NOTE: This is a variation of the question I previously asked here, Economic price optimisation problem.
The problem is the same as the previous linked question, however I am now looking to find the prices set by the Firms if they undergo Cournot competition. The profit functions for Firm 1 and Firm 2 are, respectively:
$$\Pi_1(p_1,p_2)=\frac{25p_1}{(p_1-0.6p_2)^{1.1}}-0.0815[\frac{25}{(p_1-0.6p_2)^{1.1}}]^{1.9}$$ $$\Pi_2(p_1,p_2)=\frac{25p_2}{(p_2-0.6p_1)^{1.1}}-0.0645[\frac{25}{(p_2-0.6p_1)^{1.1}}]^{1.9}$$
In this case, the Firms now set their prices simultaneously, and I am looking to find the prices the Firms set in equilibrium.
I am just looking for some help in how I go about this question. I understand that I need to find optimal prices $p_1^*$, $p_2^*$ by maximising both profit functions.
$$max_{p_1}\Pi_1(p_1,p_2)$$ $$max_{p_2}\Pi_2(p_1,p_2)$$
This again has to be solved using a numerical method which I will be programming within MATLAB, just as I did with a previous question which can be seen here, Stackelberg Competition Matlab Problem. The numerical methods will find the maximum price in each case for the inputted price from the other firm. For instance, I can easily find $max_{p_1}\Pi_1(p_1,p_2)$ for each inputted value of $p_2$, and vice versa with the other maximisation problem.
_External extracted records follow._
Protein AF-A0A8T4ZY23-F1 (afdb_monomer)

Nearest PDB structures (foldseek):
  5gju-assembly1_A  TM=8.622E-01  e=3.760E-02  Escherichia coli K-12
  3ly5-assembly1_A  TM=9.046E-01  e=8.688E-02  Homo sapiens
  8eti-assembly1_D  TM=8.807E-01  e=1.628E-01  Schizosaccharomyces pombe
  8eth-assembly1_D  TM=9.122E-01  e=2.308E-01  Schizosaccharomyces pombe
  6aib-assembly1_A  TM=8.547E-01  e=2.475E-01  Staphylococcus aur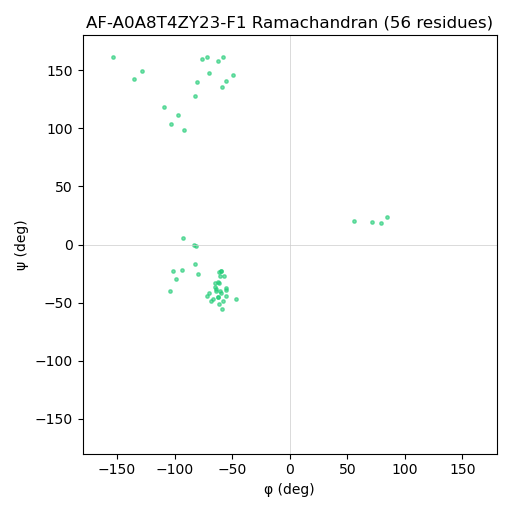eus subsp. aureus MRSA252

Sequence (58 aa):
MPSVFGLLHPLIREALGELGISEPTPPQERAIGPILRGENILLVAPTASGKTEAALLP

Mean predicted aligned error: 2.49 Å

Radius of gyration: 10.94 Å; Cα contacts (8 Å, |Δi|>4): 55; chains: 1; bounding box: 24×28×20 Å

Structure (mmCIF, N/CA/C/O backbone):
data_AF-A0A8T4ZY23-F1
#
_entry.id   AF-A0A8T4ZY23-F1
#
loop_
_atom_site.group_PDB
_atom_site.id
_atom_site.type_symbol
_atom_site.label_atom_id
_atom_site.label_alt_id
_atom_site.label_comp_id
_atom_site.label_asym_id
_atom_site.label_entity_id
_atom_site.label_seq_id
_atom_site.pdbx_PDB_ins_code
_atom_site.Cartn_x
_atom_site.Cartn_y
_atom_site.Cartn_z
_atom_site.occupancy
_atom_site.B_iso_or_equiv
_atom_site.auth_seq_id
_atom_site.auth_comp_id
_atom_site.auth_asym_id
_atom_site.auth_atom_id
_atom_site.pdbx_PDB_model_num
ATOM 1 N N . MET A 1 1 ? -13.779 -0.302 -14.039 1.00 49.38 1 MET A N 1
ATOM 2 C CA . MET A 1 1 ? -14.089 -0.079 -12.610 1.00 49.38 1 MET A CA 1
ATOM 3 C C . MET A 1 1 ? -13.162 1.015 -12.111 1.00 49.38 1 MET A C 1
ATOM 5 O O . MET A 1 1 ? -12.064 1.099 -12.652 1.00 49.38 1 MET A O 1
ATOM 9 N N . PRO A 1 2 ? -13.579 1.883 -11.178 1.00 68.56 2 PRO A N 1
ATOM 10 C CA . PRO A 1 2 ? -12.629 2.793 -10.547 1.00 68.56 2 PRO A CA 1
ATOM 11 C C . PRO A 1 2 ? -11.527 1.964 -9.868 1.00 68.56 2 PRO A C 1
ATOM 13 O O . PRO A 1 2 ? -11.836 0.951 -9.244 1.00 68.56 2 PRO A O 1
ATOM 16 N N . SER A 1 3 ? -10.265 2.365 -10.045 1.00 90.38 3 SER A N 1
ATOM 17 C CA . SER A 1 3 ? -9.104 1.772 -9.361 1.00 90.38 3 SER A CA 1
ATOM 18 C C . SER A 1 3 ? -9.361 1.674 -7.852 1.00 90.38 3 SER A C 1
ATOM 20 O O . SER A 1 3 ? -9.996 2.576 -7.294 1.00 90.38 3 SER A O 1
ATOM 22 N N . VAL A 1 4 ? -8.849 0.640 -7.166 1.00 95.62 4 VAL A N 1
ATOM 23 C CA . VAL A 1 4 ? -8.989 0.535 -5.697 1.00 95.62 4 VAL A CA 1
ATOM 24 C C . VAL A 1 4 ? -8.367 1.724 -4.962 1.00 95.62 4 VAL A C 1
ATOM 26 O O . VAL A 1 4 ? -8.813 2.055 -3.867 1.00 95.62 4 VAL A O 1
ATOM 29 N N . PHE A 1 5 ? -7.419 2.441 -5.578 1.00 96.69 5 PHE A N 1
ATOM 30 C CA . PHE A 1 5 ? -6.918 3.709 -5.039 1.00 96.69 5 PHE A CA 1
ATOM 31 C C . PHE A 1 5 ? -8.012 4.766 -4.898 1.00 96.69 5 PHE A C 1
ATOM 33 O O . PHE A 1 5 ? -7.933 5.604 -4.007 1.00 96.69 5 PHE A O 1
ATOM 40 N N . GLY A 1 6 ? -9.073 4.709 -5.705 1.00 96.50 6 GLY A N 1
ATOM 41 C CA . GLY A 1 6 ? -10.234 5.586 -5.576 1.00 96.50 6 GLY A CA 1
ATOM 42 C C . GLY A 1 6 ? -10.950 5.465 -4.227 1.00 96.50 6 GLY A C 1
ATOM 43 O O . GLY A 1 6 ? -11.597 6.429 -3.817 1.00 96.50 6 GLY A O 1
ATOM 44 N N . LEU A 1 7 ? -10.795 4.332 -3.532 1.00 96.19 7 LEU A N 1
ATOM 45 C CA . LEU A 1 7 ? -11.374 4.063 -2.212 1.00 96.19 7 LEU A CA 1
ATOM 46 C C . LEU A 1 7 ? -10.546 4.650 -1.057 1.00 96.19 7 LEU A C 1
ATOM 48 O O . LEU A 1 7 ? -11.058 4.766 0.052 1.00 96.19 7 LEU A O 1
ATOM 52 N N . LEU A 1 8 ? -9.283 5.012 -1.306 1.00 96.81 8 LEU A N 1
ATOM 53 C CA . LEU A 1 8 ? -8.374 5.537 -0.289 1.00 96.81 8 LEU A CA 1
ATOM 54 C C . LEU A 1 8 ? -8.695 6.996 0.062 1.00 96.81 8 LEU A C 1
ATOM 56 O O . LEU A 1 8 ? -9.302 7.739 -0.718 1.00 96.81 8 LEU A O 1
ATOM 60 N N . HIS A 1 9 ? -8.227 7.425 1.237 1.00 97.06 9 HIS A N 1
ATOM 61 C CA . HIS A 1 9 ? -8.375 8.803 1.699 1.00 97.06 9 HIS A CA 1
ATOM 62 C C . HIS A 1 9 ? -7.806 9.809 0.669 1.00 97.06 9 HIS A C 1
ATOM 64 O O . HIS A 1 9 ? -6.739 9.555 0.104 1.00 97.06 9 HIS A O 1
ATOM 70 N N . PRO A 1 10 ? -8.451 10.976 0.438 1.00 97.25 10 PRO A N 1
ATOM 71 C CA . PRO A 1 10 ? -7.997 11.981 -0.529 1.00 97.25 10 PRO A CA 1
ATOM 72 C C . PRO A 1 10 ? -6.503 12.319 -0.471 1.00 97.25 10 PRO A C 1
ATOM 74 O O . PRO A 1 10 ? -5.855 12.282 -1.510 1.00 97.25 10 PRO A O 1
ATOM 77 N N . LEU A 1 11 ? -5.960 12.552 0.730 1.00 97.88 11 LEU A N 1
ATOM 78 C CA . LEU A 1 11 ? -4.538 12.874 0.929 1.00 97.88 11 LEU A CA 1
ATOM 79 C C . LEU A 1 11 ? -3.587 11.750 0.485 1.00 97.88 11 LEU A C 1
ATOM 81 O O . LEU A 1 11 ? -2.495 12.023 0.002 1.00 97.88 11 LEU A O 1
ATOM 85 N N . ILE A 1 12 ? -3.999 10.484 0.612 1.00 97.12 12 ILE A N 1
ATOM 86 C CA . ILE A 1 12 ? -3.193 9.348 0.142 1.00 97.12 12 ILE A CA 1
ATOM 87 C C . ILE A 1 12 ? -3.172 9.332 -1.388 1.00 97.12 12 ILE A C 1
ATOM 89 O O . ILE A 1 12 ? -2.126 9.125 -1.991 1.00 97.12 12 ILE A O 1
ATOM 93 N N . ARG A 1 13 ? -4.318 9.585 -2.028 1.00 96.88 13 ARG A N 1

I am then unsure how to pursue with this question. How do I go about finding the prices they both set in equilibrium in order to maximise their profits? I would also like to analyse the robustness of the profit functions, how they react to changes in parameters so any advice on that would also be appreciated.
Let $B_i(p_j)$ be the best response of firm $i$ to firm $j$'s strategy of choosing its price to be $p_j$, that is, for $i\ne j\in \{1,2\}$, $$ B_i(p_j) = \arg\max_{p_i} \Pi_i\left(p_1,p_2\right). $$ The Nash equilibrium $(p_1^*,p_2^*)$ obtains as the solution to the system of equations \begin{eqnarray} p_1^*&=&B_1(p_2^*)\\ p_2^*&=&B_2(p_1^*). \end{eqnarray}